Skip the pictures. Return exactly the lines from the one containing "ATOM 76 C C" through the end of the entries below.

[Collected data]
◆ ◆ ◆ ◆
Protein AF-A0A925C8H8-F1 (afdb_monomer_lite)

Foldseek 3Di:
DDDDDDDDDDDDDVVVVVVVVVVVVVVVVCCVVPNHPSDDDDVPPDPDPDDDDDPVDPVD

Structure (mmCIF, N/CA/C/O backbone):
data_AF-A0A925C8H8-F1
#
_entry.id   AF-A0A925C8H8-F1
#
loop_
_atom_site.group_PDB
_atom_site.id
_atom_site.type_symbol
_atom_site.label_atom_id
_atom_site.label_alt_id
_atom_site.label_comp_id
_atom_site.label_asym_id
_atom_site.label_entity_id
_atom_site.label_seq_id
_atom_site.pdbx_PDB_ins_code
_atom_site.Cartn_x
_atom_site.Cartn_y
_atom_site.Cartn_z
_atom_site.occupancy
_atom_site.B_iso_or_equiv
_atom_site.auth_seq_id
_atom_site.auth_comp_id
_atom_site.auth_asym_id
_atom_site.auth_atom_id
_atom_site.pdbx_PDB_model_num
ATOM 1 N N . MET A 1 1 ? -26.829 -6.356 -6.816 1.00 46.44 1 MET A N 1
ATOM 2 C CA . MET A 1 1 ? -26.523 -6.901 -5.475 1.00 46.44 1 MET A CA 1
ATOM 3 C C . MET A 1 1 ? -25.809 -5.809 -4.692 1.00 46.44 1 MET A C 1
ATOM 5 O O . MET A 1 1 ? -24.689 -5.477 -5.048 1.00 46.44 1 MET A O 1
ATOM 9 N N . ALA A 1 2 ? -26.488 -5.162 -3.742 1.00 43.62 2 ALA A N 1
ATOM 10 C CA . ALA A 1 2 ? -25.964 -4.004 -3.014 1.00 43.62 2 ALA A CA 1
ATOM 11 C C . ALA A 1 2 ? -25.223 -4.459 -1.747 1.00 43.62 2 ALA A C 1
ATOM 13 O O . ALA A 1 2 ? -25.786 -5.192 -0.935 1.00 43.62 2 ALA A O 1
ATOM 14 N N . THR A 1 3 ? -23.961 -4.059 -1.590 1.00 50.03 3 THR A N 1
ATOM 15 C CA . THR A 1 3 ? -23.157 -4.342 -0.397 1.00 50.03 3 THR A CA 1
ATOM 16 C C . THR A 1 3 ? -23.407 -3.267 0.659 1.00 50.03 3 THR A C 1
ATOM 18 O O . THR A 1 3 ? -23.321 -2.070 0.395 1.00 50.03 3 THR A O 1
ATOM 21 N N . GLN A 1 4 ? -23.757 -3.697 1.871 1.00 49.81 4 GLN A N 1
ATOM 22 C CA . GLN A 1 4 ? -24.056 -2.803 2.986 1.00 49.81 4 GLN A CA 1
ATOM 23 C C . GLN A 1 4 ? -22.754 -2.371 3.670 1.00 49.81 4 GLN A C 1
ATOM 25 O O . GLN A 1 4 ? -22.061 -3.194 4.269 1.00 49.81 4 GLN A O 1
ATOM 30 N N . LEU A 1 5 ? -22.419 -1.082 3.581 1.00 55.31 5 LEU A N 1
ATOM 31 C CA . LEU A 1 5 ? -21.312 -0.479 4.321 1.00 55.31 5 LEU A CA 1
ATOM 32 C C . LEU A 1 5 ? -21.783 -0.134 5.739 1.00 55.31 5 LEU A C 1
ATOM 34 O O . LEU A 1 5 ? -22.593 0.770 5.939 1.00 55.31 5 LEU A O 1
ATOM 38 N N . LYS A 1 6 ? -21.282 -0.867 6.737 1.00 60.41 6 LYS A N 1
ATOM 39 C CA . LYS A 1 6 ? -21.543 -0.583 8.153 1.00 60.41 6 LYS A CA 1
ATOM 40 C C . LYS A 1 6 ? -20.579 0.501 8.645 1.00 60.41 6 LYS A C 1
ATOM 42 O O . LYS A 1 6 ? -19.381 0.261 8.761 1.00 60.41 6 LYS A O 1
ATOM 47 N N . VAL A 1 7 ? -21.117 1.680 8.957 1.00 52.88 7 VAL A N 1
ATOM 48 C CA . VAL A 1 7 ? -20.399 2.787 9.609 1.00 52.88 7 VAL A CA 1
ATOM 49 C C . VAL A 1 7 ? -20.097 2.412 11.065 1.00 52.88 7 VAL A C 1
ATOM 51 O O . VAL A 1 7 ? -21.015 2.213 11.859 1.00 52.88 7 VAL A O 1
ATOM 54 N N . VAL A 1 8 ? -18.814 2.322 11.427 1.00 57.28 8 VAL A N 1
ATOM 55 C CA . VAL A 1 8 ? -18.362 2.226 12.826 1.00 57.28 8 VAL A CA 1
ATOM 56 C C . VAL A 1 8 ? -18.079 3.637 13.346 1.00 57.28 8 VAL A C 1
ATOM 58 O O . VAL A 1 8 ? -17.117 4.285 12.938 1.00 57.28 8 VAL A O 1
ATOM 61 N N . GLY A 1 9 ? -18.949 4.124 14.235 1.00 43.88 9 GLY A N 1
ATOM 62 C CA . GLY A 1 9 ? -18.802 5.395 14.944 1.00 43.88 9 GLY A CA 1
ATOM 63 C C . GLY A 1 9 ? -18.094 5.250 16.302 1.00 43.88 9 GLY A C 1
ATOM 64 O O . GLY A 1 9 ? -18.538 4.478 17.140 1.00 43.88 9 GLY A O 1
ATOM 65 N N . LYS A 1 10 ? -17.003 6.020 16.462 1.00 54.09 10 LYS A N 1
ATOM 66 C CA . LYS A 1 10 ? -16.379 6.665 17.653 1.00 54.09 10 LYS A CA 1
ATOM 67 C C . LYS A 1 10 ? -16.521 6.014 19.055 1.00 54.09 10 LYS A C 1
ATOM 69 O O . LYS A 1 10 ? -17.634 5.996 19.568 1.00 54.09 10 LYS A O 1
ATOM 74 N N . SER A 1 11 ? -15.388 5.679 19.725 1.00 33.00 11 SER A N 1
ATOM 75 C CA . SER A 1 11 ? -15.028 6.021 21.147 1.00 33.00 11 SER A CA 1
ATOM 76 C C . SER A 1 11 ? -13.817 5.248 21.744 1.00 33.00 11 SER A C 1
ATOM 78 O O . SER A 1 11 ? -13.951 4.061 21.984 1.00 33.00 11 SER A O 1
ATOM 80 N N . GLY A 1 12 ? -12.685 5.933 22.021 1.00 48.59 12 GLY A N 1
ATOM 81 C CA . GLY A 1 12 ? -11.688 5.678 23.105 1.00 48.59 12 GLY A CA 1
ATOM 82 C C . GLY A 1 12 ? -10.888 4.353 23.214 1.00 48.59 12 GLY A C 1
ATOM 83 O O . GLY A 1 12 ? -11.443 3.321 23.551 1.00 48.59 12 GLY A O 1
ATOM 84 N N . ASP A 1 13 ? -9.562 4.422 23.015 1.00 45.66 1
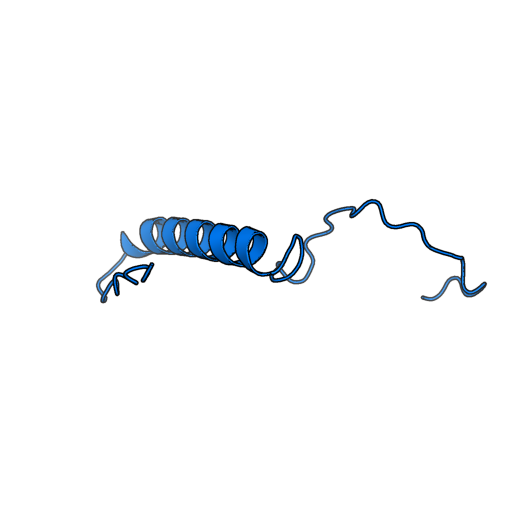3 ASP A N 1
ATOM 85 C CA . ASP A 1 13 ? -8.463 3.462 23.325 1.00 45.66 13 ASP A CA 1
ATOM 86 C C . ASP A 1 13 ? -8.498 1.984 22.859 1.00 45.66 13 ASP A C 1
ATOM 88 O O . ASP A 1 13 ? -7.555 1.568 22.177 1.00 45.66 13 ASP A O 1
ATOM 92 N N . SER A 1 14 ? -9.561 1.201 23.076 1.00 51.38 14 SER A N 1
ATOM 93 C CA . SER A 1 14 ? -9.717 -0.130 22.429 1.00 51.38 14 SER A CA 1
ATOM 94 C C . SER A 1 14 ? -9.883 -0.014 20.903 1.00 51.38 14 SER A C 1
ATOM 96 O O . SER A 1 14 ? -9.529 -0.902 20.128 1.00 51.38 14 SER A O 1
ATOM 98 N N . VAL A 1 15 ? -10.297 1.177 20.464 1.00 57.78 15 VAL A N 1
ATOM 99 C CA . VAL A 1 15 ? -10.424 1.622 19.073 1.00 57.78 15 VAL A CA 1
◆ ◆ ◆ ◆
* [SOLUTION TO THE PROBLEM]
ATOM 76 C C . SER A 1 11 ? -13.817 5.248 21.744 1.00 33.00 11 SER A C 1
ATOM 78 O O . SER A 1 11 ? -13.951 4.061 21.984 1.00 33.00 11 SER A O 1
ATOM 80 N N . GLY A 1 12 ? -12.685 5.933 22.021 1.00 48.59 12 GLY A N 1
ATOM 81 C CA . GLY A 1 12 ? -11.688 5.678 23.105 1.00 48.59 12 GLY A CA 1
ATOM 82 C C . GLY A 1 12 ? -10.888 4.353 23.214 1.00 48.59 12 GLY A C 1
ATOM 83 O O . GLY A 1 12 ? -11.443 3.321 23.551 1.00 48.59 12 GLY A O 1
ATOM 84 N N . ASP A 1 13 ? -9.562 4.422 23.015 1.00 45.66 1
3 ASP A N 1
ATOM 85 C CA . ASP A 1 13 ? -8.463 3.462 23.325 1.00 45.66 13 ASP A CA 1
ATOM 86 C C . ASP A 1 13 ? -8.498 1.984 22.859 1.00 45.66 13 ASP A C 1
ATOM 88 O O . ASP A 1 13 ? -7.555 1.568 22.177 1.00 45.66 13 ASP A O 1
ATOM 92 N N . SER A 1 14 ? -9.561 1.201 23.076 1.00 51.38 14 SER A N 1
ATOM 93 C CA . SER A 1 14 ? -9.717 -0.130 22.429 1.00 51.38 14 SER A CA 1
ATOM 94 C C . SER A 1 14 ? -9.883 -0.014 20.903 1.00 51.38 14 SER A C 1
ATOM 96 O O . SER A 1 14 ? -9.529 -0.902 20.128 1.00 51.38 14 SER A O 1
ATOM 98 N N . VAL A 1 15 ? -10.297 1.177 20.464 1.00 57.78 15 VAL A N 1
ATOM 99 C CA . VAL A 1 15 ? -10.424 1.622 19.073 1.00 57.78 15 VAL A CA 1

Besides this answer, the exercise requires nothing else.